EXERCISE
Only one stretch of the listing below is wanted. Give it again exactly, from the line with "ATOM 27 C C" through the line with "ATOM 36 C C".

DATA FOR REVIEW
※

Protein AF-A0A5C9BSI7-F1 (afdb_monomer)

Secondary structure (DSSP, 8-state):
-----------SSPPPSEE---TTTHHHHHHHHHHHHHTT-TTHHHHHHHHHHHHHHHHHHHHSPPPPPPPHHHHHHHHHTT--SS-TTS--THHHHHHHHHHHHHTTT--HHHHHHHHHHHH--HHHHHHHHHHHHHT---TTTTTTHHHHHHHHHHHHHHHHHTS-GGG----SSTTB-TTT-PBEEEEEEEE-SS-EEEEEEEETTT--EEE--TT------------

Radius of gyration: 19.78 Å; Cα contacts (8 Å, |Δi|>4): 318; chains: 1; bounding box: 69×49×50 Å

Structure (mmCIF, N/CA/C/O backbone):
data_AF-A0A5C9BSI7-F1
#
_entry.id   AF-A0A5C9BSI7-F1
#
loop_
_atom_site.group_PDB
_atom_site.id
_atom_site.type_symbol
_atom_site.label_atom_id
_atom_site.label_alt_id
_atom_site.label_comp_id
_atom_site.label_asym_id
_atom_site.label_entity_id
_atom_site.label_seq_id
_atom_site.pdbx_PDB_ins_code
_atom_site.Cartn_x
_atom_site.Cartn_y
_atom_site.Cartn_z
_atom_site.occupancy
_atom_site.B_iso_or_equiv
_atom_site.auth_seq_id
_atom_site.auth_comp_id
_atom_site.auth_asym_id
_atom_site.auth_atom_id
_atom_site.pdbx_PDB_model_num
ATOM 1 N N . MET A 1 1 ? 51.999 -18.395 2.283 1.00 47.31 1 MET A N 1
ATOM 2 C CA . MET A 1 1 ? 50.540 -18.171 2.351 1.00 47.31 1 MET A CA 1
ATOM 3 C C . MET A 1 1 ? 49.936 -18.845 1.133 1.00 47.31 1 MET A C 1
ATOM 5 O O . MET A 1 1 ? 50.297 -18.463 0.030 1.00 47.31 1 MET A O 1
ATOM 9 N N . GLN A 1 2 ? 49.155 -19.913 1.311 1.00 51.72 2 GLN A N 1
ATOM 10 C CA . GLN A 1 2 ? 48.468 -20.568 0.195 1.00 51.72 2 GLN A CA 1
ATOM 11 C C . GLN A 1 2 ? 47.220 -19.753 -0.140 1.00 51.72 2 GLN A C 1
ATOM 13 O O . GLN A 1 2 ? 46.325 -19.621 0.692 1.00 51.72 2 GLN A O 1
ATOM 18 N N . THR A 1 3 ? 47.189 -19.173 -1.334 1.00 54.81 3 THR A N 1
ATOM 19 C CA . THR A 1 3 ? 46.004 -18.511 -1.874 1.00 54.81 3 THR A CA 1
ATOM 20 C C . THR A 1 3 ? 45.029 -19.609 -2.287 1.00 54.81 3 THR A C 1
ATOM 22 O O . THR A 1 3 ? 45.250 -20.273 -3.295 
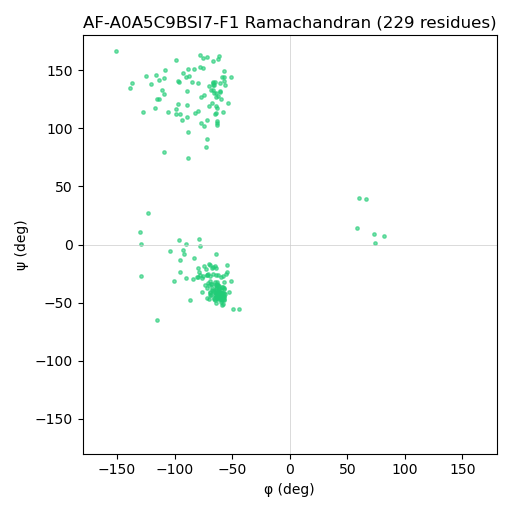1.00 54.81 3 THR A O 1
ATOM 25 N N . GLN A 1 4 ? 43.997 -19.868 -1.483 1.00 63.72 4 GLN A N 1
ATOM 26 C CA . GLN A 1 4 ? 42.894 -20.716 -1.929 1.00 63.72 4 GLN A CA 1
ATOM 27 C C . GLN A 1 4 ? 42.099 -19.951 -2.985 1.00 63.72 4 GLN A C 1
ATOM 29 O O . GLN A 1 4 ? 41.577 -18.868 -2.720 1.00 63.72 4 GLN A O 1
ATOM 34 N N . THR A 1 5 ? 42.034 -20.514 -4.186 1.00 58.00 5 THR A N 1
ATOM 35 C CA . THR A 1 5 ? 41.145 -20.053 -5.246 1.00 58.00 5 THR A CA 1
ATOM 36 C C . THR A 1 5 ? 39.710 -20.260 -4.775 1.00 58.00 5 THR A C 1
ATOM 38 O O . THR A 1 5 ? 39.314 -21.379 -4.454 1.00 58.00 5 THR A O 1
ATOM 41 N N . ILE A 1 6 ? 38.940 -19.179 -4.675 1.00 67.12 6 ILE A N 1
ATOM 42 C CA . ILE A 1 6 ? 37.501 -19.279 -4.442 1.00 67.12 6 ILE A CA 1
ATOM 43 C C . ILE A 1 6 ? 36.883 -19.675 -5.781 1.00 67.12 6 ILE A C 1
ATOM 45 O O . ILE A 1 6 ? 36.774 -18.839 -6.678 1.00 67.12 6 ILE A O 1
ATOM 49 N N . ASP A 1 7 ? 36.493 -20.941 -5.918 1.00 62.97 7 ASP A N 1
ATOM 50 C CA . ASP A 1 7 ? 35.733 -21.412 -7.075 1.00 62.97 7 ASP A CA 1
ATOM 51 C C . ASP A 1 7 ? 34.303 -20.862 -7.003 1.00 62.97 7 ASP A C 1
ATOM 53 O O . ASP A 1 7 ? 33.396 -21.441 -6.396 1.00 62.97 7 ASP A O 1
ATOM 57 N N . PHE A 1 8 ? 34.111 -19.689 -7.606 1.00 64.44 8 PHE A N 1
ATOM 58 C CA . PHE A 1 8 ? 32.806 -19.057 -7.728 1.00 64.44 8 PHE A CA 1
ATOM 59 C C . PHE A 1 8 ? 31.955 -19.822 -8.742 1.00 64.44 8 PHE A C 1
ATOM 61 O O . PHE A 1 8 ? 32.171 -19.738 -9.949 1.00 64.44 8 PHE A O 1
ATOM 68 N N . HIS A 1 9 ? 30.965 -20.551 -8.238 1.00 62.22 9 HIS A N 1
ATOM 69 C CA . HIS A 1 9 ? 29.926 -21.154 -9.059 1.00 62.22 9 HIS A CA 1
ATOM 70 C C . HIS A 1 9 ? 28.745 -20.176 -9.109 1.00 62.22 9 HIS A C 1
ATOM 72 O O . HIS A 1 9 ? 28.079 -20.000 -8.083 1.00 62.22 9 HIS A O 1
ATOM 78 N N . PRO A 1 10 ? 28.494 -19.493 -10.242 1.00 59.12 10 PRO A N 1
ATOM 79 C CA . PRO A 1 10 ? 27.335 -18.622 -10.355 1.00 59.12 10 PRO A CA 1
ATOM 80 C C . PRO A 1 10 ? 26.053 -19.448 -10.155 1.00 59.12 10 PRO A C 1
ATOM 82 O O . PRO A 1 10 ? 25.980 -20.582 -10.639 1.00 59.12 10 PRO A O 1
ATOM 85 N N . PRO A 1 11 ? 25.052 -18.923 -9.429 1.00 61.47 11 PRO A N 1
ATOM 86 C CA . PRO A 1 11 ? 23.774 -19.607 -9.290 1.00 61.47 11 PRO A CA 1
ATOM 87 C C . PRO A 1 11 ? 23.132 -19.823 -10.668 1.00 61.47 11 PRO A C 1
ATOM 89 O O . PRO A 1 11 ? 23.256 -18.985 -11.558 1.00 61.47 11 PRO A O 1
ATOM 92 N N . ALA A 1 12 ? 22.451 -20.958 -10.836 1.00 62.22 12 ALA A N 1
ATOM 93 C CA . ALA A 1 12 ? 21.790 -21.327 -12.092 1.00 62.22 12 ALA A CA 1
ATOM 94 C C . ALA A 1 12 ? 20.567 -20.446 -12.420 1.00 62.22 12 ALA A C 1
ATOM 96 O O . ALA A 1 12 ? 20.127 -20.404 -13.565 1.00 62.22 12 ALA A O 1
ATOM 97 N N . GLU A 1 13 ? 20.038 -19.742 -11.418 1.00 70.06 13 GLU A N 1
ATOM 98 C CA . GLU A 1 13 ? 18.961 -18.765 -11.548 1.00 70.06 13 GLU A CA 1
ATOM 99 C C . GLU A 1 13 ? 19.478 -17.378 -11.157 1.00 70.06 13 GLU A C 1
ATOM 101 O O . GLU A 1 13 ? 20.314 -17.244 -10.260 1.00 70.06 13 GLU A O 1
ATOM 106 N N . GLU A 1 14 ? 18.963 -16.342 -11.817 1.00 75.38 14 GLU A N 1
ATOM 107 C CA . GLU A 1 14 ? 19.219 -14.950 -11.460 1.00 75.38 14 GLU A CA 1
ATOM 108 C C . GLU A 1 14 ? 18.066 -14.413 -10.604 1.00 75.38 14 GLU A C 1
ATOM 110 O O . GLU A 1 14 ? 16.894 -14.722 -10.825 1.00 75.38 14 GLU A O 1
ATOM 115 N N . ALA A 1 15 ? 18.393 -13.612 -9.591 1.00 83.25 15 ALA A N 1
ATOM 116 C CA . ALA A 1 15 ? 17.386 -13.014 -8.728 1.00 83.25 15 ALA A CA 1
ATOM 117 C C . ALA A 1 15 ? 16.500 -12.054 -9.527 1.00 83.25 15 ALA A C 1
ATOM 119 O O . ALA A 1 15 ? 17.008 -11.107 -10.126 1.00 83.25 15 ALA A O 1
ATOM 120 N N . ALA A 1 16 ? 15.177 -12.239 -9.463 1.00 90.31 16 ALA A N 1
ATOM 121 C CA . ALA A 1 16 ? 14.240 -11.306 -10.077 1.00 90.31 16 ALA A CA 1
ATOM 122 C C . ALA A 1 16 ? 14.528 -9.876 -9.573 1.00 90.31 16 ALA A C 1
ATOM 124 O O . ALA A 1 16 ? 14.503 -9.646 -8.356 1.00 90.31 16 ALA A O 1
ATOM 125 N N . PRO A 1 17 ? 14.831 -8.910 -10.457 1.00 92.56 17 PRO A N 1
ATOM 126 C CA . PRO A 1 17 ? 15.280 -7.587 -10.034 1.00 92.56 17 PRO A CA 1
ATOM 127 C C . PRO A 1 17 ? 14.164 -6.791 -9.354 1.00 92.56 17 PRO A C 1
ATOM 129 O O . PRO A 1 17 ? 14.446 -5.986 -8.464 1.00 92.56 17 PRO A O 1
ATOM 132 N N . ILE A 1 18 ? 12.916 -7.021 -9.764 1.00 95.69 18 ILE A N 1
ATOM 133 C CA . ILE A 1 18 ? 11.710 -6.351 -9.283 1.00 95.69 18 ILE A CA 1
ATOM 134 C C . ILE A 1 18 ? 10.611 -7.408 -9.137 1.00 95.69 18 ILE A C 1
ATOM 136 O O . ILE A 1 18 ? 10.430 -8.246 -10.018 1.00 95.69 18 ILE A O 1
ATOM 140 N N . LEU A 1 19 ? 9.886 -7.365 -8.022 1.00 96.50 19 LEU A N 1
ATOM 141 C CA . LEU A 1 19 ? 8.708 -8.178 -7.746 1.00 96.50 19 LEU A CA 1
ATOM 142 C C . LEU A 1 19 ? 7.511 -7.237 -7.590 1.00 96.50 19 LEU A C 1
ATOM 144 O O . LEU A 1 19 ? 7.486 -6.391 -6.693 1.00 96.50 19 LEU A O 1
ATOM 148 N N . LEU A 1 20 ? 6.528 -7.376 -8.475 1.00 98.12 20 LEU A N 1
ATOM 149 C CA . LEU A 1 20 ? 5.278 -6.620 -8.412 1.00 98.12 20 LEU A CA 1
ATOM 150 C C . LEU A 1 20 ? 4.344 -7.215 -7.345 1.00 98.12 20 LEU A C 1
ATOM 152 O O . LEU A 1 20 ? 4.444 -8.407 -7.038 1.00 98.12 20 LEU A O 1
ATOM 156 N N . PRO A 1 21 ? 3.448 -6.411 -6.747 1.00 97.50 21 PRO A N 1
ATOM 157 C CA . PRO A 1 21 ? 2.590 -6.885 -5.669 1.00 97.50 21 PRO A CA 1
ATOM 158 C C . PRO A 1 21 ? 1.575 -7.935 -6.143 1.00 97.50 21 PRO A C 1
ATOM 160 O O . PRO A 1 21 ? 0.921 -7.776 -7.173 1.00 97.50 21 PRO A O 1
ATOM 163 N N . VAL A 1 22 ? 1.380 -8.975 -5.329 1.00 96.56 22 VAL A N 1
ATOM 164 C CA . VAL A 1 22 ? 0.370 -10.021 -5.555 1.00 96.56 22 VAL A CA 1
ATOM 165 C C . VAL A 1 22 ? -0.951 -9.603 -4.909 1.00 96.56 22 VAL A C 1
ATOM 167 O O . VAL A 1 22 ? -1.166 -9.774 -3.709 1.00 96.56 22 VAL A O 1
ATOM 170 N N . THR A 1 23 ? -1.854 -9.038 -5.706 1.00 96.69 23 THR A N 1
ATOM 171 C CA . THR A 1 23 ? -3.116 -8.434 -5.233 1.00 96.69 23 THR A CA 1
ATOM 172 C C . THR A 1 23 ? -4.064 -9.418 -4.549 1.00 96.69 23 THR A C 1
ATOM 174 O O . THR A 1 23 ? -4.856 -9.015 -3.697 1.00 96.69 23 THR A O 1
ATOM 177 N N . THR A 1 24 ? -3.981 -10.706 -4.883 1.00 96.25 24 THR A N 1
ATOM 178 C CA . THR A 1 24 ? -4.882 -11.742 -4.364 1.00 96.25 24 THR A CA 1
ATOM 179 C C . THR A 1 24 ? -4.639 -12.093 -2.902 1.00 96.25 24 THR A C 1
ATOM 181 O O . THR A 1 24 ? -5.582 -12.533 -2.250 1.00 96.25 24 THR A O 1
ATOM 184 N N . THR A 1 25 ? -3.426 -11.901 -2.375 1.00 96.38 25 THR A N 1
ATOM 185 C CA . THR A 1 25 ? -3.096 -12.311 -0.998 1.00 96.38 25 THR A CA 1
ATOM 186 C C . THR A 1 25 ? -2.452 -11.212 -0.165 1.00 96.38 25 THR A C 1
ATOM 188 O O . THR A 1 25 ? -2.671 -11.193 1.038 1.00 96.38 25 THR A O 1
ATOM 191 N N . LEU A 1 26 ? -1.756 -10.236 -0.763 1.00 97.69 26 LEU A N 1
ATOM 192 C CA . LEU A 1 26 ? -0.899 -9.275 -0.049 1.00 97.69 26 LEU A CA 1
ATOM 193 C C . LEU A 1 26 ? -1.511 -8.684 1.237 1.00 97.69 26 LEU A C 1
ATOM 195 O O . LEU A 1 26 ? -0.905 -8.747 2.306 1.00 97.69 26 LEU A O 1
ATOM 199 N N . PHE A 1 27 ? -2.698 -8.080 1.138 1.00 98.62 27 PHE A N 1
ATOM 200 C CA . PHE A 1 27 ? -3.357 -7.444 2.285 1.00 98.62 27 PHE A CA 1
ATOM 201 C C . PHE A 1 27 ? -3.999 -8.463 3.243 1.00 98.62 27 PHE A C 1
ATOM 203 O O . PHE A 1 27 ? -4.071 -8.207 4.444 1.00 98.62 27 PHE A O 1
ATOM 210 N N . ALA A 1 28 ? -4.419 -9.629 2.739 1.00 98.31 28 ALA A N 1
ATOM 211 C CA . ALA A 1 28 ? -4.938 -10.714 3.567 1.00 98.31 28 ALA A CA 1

※

COMPLETED EXERCISE
ATOM 27 C C . GLN A 1 4 ? 42.099 -19.951 -2.985 1.00 63.72 4 GLN A C 1
ATOM 29 O O . GLN A 1 4 ? 41.577 -18.868 -2.720 1.00 63.72 4 GLN A O 1
ATOM 34 N N . THR A 1 5 ? 42.034 -20.514 -4.186 1.00 58.00 5 THR A N 1
ATOM 35 C CA . THR A 1 5 ? 41.145 -20.053 -5.246 1.00 58.00 5 THR A CA 1
ATOM 36 C C . THR A 1 5 ? 39.710 -20.260 -4.775 1.00 58.00 5 THR A C 1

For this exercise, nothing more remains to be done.